Glancing through a pile of old Arboretum newsletters, I came across a long article by Fred Lape, the Arboretum’s founder, in the Winter 1991 issue. The article is entitled “The Big Oak of the George Landis Arboretum.” Lape writes,
“The Big Oak must have been an outstanding forest tree when the land now the Arboretum was cleared, about 1840, for it was singled out by the first owner to be left standing in the open . . . .
“It was a flourishing tree until the year 1940. Then a natural disaster overtook it. That year there was an ice storm. It rained steadily and heavily day and night for three days, the rain freezing as it fell. By the end of the storm, every blade of dead grass in the fields was coated with solid ice to the thickness of a man’s thumb, and all the branchlets of trees were equally coated . . . .
“On the fourth morning the storm had ended and the sun came out. I walked over toward the Big Oak to see the damage. On the way up to its knoll one looks over a section of the woodlot that had always been the sap bush, with large maple trees that had furnished sap for maple syrup for a hundred years., There was not a single large maple left standing, only the stripped tops of trunks and the mass of fallen branches in the sun. The Big Oak lost all of its branches on the northeast side, about half of its crown.
“If I had had at the time either the money or the experience to repair the damage after the storm, the tree could probably have recovered completely, for it was then a vigorously growing tree. I had neither, and did nothing, So in a few years the open wounds left along the trunk by the pulled out bases of falling limbs, began to rot inward. Once water was able to reach beyond the growing layer of wood, the rotting inward and down accelerated, and had continued ever since. Raccoons began to nest inside the hollow trunk.”
“In the meantime, the tree has continued to grow vigorously, but during the last four years large lower branches have broken off without even a high wind or a heavy snow to cause the break, merely the weight of the branches overpowering the shallow moorings which they have in the trunk.”

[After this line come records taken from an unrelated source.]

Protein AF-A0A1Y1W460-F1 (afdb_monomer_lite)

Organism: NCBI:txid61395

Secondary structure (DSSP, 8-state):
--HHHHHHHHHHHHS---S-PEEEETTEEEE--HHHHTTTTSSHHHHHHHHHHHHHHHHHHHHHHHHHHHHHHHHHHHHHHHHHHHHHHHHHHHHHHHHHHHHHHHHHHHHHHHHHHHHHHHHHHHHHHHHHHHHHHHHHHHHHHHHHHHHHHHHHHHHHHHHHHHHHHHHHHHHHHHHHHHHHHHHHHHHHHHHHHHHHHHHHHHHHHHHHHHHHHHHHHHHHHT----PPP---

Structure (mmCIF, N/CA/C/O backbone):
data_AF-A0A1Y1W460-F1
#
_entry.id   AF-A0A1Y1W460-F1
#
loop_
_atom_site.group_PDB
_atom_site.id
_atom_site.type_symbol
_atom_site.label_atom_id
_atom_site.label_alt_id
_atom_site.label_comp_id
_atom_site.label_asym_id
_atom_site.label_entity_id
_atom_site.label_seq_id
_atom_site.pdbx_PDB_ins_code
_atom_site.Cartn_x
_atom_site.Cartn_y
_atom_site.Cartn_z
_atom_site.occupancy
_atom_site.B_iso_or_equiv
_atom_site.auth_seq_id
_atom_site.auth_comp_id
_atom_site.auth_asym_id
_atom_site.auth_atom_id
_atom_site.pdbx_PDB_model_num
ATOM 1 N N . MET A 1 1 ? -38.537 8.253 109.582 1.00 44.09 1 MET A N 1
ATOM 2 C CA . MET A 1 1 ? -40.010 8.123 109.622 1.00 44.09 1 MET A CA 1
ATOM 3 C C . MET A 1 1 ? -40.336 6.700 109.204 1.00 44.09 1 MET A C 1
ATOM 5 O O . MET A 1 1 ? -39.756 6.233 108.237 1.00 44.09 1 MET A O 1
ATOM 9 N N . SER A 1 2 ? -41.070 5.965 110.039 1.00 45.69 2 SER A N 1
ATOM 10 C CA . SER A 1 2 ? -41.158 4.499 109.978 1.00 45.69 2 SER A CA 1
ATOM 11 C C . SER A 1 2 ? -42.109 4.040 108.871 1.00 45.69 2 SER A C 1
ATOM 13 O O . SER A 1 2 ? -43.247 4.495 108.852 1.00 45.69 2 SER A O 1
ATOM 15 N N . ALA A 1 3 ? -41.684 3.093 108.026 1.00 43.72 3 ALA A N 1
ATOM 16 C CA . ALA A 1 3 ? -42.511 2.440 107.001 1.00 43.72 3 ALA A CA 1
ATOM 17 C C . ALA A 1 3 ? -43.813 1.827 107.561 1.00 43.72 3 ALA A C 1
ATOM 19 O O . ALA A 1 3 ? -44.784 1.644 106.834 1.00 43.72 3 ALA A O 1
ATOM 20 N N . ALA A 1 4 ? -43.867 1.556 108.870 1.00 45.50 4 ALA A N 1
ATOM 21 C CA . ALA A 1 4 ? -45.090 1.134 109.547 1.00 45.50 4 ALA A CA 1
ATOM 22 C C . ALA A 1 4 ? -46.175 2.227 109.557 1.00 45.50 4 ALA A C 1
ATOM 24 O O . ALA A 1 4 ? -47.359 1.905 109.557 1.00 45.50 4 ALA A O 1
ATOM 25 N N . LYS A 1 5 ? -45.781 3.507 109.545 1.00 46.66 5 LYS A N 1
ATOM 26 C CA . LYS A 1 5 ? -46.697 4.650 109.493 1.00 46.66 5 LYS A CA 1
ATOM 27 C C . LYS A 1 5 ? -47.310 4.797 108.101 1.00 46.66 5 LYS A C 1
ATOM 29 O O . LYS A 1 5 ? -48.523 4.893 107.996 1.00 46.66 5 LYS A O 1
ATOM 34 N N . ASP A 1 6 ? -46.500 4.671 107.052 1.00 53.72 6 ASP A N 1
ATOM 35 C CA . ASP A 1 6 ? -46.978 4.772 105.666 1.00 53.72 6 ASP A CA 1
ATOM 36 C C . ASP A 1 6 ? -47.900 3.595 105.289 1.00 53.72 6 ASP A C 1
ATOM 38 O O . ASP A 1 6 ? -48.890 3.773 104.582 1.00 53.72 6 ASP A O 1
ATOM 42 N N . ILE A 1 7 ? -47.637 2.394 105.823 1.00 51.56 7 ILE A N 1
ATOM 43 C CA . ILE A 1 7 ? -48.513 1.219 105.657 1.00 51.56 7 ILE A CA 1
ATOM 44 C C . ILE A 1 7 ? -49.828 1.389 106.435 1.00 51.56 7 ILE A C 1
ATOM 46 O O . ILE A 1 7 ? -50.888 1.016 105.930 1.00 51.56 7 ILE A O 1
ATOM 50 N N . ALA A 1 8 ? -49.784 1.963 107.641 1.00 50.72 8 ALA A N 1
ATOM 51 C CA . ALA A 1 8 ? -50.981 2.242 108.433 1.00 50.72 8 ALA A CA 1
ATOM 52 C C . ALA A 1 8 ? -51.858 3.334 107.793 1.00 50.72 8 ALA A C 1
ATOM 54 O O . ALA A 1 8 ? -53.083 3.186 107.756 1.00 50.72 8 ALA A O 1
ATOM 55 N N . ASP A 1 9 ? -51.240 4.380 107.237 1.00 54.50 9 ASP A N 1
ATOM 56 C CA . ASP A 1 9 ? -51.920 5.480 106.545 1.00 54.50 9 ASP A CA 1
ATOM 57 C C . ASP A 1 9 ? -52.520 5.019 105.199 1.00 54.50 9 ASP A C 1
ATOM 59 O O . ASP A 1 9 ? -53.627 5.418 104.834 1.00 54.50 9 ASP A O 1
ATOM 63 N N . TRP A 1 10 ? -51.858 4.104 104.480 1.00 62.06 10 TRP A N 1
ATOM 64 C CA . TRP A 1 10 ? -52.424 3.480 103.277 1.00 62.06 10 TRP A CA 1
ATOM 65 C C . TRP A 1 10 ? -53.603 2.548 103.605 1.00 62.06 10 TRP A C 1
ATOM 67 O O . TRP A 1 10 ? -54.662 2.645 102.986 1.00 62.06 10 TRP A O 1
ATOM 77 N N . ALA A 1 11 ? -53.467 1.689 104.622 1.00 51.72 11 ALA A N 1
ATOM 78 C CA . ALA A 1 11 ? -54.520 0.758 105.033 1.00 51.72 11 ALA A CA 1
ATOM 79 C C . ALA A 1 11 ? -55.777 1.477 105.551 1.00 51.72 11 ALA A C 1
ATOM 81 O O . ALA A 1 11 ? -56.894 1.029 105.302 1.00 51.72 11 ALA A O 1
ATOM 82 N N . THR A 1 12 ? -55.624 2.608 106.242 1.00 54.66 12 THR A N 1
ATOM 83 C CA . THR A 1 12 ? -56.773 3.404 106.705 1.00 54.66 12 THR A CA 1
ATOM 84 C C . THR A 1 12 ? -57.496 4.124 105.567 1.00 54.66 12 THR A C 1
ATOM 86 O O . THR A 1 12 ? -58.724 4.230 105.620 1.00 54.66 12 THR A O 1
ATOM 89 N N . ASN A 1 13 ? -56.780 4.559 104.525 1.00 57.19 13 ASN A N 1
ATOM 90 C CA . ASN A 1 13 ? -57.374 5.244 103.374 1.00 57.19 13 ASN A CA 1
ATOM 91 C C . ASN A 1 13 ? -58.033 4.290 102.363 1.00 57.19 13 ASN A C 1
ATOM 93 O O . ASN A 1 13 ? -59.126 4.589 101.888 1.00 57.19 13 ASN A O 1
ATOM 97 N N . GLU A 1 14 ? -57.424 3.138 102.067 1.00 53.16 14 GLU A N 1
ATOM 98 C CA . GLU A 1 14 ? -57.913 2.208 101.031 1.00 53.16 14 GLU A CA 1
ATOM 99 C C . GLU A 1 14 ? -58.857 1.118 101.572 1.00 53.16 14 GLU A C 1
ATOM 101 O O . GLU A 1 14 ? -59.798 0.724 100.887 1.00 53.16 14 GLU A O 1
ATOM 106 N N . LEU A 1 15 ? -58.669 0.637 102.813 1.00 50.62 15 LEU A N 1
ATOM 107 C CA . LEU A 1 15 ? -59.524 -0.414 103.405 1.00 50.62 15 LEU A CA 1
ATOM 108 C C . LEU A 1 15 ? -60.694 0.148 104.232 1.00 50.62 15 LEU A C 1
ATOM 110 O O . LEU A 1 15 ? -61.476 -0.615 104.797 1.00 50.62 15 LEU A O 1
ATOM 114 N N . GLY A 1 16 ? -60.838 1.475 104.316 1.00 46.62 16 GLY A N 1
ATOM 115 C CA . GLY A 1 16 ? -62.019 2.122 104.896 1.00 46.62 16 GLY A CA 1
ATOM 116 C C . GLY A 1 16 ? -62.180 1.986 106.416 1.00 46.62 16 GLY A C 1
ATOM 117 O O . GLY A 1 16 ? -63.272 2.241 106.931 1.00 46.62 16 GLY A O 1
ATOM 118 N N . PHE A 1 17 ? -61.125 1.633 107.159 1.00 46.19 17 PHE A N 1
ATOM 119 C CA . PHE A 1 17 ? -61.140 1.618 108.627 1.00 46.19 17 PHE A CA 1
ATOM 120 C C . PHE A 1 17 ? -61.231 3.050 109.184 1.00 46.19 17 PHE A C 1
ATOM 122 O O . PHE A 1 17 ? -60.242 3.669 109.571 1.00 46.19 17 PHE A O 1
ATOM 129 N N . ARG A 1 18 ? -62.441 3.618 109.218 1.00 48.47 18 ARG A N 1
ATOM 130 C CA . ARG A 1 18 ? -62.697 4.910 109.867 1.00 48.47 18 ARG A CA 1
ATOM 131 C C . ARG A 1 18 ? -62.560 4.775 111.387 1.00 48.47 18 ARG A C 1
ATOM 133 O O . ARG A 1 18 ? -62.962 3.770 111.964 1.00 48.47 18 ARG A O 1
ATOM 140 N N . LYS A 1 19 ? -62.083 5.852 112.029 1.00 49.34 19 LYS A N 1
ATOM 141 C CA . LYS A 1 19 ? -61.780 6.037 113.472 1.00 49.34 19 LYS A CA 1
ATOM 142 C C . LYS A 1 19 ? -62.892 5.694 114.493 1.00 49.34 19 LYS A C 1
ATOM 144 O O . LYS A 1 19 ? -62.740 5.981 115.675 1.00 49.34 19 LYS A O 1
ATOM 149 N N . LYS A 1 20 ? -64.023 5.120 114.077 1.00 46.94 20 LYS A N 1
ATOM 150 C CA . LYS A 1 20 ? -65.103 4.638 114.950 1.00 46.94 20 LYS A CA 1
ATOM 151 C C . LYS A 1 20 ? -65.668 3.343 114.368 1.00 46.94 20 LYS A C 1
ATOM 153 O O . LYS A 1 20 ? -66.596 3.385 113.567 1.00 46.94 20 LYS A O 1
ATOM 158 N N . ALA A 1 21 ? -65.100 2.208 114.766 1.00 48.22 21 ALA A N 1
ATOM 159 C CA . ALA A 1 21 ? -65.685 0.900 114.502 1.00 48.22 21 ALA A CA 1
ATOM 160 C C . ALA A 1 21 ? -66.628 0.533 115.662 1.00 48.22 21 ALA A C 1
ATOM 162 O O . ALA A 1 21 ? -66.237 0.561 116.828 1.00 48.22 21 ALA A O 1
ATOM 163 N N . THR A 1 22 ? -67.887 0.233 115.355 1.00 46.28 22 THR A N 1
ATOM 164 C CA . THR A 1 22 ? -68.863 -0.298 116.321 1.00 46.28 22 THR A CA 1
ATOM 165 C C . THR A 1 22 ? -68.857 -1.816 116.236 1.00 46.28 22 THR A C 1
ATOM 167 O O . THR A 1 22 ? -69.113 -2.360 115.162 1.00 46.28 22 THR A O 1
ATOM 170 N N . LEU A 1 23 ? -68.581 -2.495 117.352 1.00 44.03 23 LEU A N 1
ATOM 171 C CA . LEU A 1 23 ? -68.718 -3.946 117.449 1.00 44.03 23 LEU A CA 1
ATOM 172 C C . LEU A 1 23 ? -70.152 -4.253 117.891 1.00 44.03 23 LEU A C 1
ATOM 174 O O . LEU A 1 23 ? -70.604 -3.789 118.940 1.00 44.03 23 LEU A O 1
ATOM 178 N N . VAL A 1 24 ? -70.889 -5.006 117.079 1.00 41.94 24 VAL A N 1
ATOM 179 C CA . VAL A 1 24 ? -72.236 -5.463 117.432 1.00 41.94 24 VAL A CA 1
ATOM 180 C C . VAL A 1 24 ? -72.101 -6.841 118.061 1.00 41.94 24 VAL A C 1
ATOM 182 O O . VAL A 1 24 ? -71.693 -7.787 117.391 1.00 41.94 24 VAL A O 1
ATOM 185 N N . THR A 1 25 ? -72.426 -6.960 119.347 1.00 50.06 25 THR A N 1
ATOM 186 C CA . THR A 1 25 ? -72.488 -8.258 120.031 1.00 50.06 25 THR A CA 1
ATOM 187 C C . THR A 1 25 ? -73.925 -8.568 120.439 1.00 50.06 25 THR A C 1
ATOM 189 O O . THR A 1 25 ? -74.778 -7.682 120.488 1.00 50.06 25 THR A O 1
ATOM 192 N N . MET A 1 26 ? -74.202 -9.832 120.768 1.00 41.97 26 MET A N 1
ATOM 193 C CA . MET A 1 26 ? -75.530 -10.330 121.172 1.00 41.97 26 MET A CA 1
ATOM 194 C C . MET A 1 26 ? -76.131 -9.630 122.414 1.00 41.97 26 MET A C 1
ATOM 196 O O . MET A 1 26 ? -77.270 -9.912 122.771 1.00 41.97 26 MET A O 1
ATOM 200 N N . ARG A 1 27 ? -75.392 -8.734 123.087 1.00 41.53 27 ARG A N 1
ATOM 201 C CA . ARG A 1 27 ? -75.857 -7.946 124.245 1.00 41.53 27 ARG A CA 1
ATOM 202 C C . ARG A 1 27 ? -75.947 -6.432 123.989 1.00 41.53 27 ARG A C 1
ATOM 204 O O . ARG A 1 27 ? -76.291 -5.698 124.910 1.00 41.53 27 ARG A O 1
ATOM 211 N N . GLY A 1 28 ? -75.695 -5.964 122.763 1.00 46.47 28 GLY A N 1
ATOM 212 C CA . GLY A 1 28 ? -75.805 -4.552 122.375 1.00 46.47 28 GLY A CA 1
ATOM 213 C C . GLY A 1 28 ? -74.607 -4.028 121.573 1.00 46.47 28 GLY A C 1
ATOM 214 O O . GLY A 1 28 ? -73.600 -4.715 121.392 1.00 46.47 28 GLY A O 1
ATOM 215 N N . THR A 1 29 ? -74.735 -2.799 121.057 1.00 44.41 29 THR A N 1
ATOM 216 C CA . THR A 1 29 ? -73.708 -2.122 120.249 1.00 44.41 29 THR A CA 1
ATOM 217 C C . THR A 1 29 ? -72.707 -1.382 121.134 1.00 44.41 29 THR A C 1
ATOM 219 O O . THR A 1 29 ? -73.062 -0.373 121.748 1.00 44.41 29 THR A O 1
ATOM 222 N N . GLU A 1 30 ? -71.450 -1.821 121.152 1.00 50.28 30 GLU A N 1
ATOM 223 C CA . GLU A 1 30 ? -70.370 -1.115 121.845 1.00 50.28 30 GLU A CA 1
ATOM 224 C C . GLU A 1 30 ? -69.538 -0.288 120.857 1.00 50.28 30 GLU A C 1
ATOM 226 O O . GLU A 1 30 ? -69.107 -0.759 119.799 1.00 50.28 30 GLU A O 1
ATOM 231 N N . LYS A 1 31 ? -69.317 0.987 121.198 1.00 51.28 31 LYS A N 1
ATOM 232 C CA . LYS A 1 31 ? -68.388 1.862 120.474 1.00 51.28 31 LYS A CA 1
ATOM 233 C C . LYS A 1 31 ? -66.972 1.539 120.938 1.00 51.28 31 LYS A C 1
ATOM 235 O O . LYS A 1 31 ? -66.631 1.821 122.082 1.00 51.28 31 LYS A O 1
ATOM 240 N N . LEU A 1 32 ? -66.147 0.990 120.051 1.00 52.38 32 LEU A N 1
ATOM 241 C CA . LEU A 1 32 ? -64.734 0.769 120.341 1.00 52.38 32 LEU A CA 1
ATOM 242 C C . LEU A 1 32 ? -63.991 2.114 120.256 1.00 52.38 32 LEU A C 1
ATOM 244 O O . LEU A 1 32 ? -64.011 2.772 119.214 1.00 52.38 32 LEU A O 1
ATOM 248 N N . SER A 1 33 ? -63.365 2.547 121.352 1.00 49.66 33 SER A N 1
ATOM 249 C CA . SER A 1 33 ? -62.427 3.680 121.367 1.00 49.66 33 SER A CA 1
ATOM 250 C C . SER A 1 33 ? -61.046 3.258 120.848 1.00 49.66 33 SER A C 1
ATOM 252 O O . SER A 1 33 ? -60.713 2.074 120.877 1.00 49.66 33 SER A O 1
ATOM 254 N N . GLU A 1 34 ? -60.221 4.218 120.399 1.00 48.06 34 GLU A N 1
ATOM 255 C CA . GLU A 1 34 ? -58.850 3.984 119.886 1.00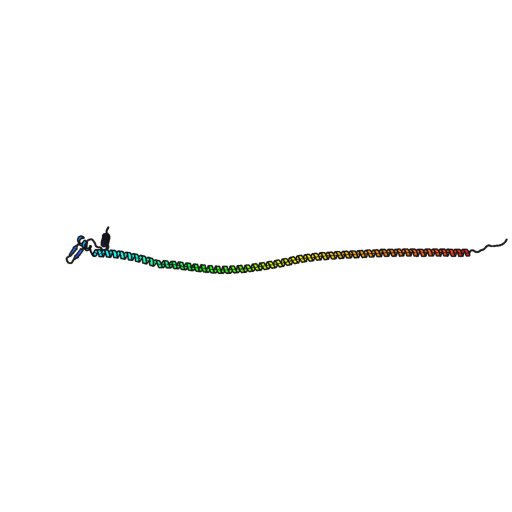 48.06 34 GLU A CA 1
ATOM 256 C C . GLU A 1 34 ? -58.005 3.087 120.817 1.00 48.06 34 GLU A C 1
ATOM 258 O O . GLU A 1 34 ? -57.274 2.223 120.334 1.00 48.06 34 GLU A O 1
ATOM 263 N N . SER A 1 35 ? -58.202 3.192 122.137 1.00 47.06 35 SER A N 1
ATOM 264 C CA . SER A 1 35 ? -57.556 2.356 123.164 1.00 47.06 35 SER A CA 1
ATOM 265 C C . SER A 1 35 ? -57.843 0.854 123.047 1.00 47.06 35 SER A C 1
ATOM 267 O O . SER A 1 35 ? -57.021 0.043 123.460 1.00 47.06 35 SER A O 1
ATOM 269 N N . ASN A 1 36 ? -58.992 0.470 122.485 1.00 47.72 36 ASN A N 1
ATOM 270 C CA . ASN A 1 36 ? -59.430 -0.926 122.391 1.00 47.72 36 ASN A CA 1
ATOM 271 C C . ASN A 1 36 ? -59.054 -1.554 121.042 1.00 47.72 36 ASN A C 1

I can feel the sorrow he experienced while writing these words. Certainly the frustration at his inability to repair the Big Oak motivated him to learn how to mend damage done to other trees. He ends the article wistfully:
“Even as it stands, the tree may live another hundred years, for the White Oak is a vigorous species, but the climax of its life definitely came at the end of three days of freezing rain in the winter of 1940, and from then on its way has been downward.”
Unfortunately, more extensive damaged occurred in August 2011 from Hurricane Irene, with the loss of about half of the remaining crown of the tree we now call the Great Oak. Yet what remains stands tall, a lesson on how to withstand adversity and an inspiration to us all.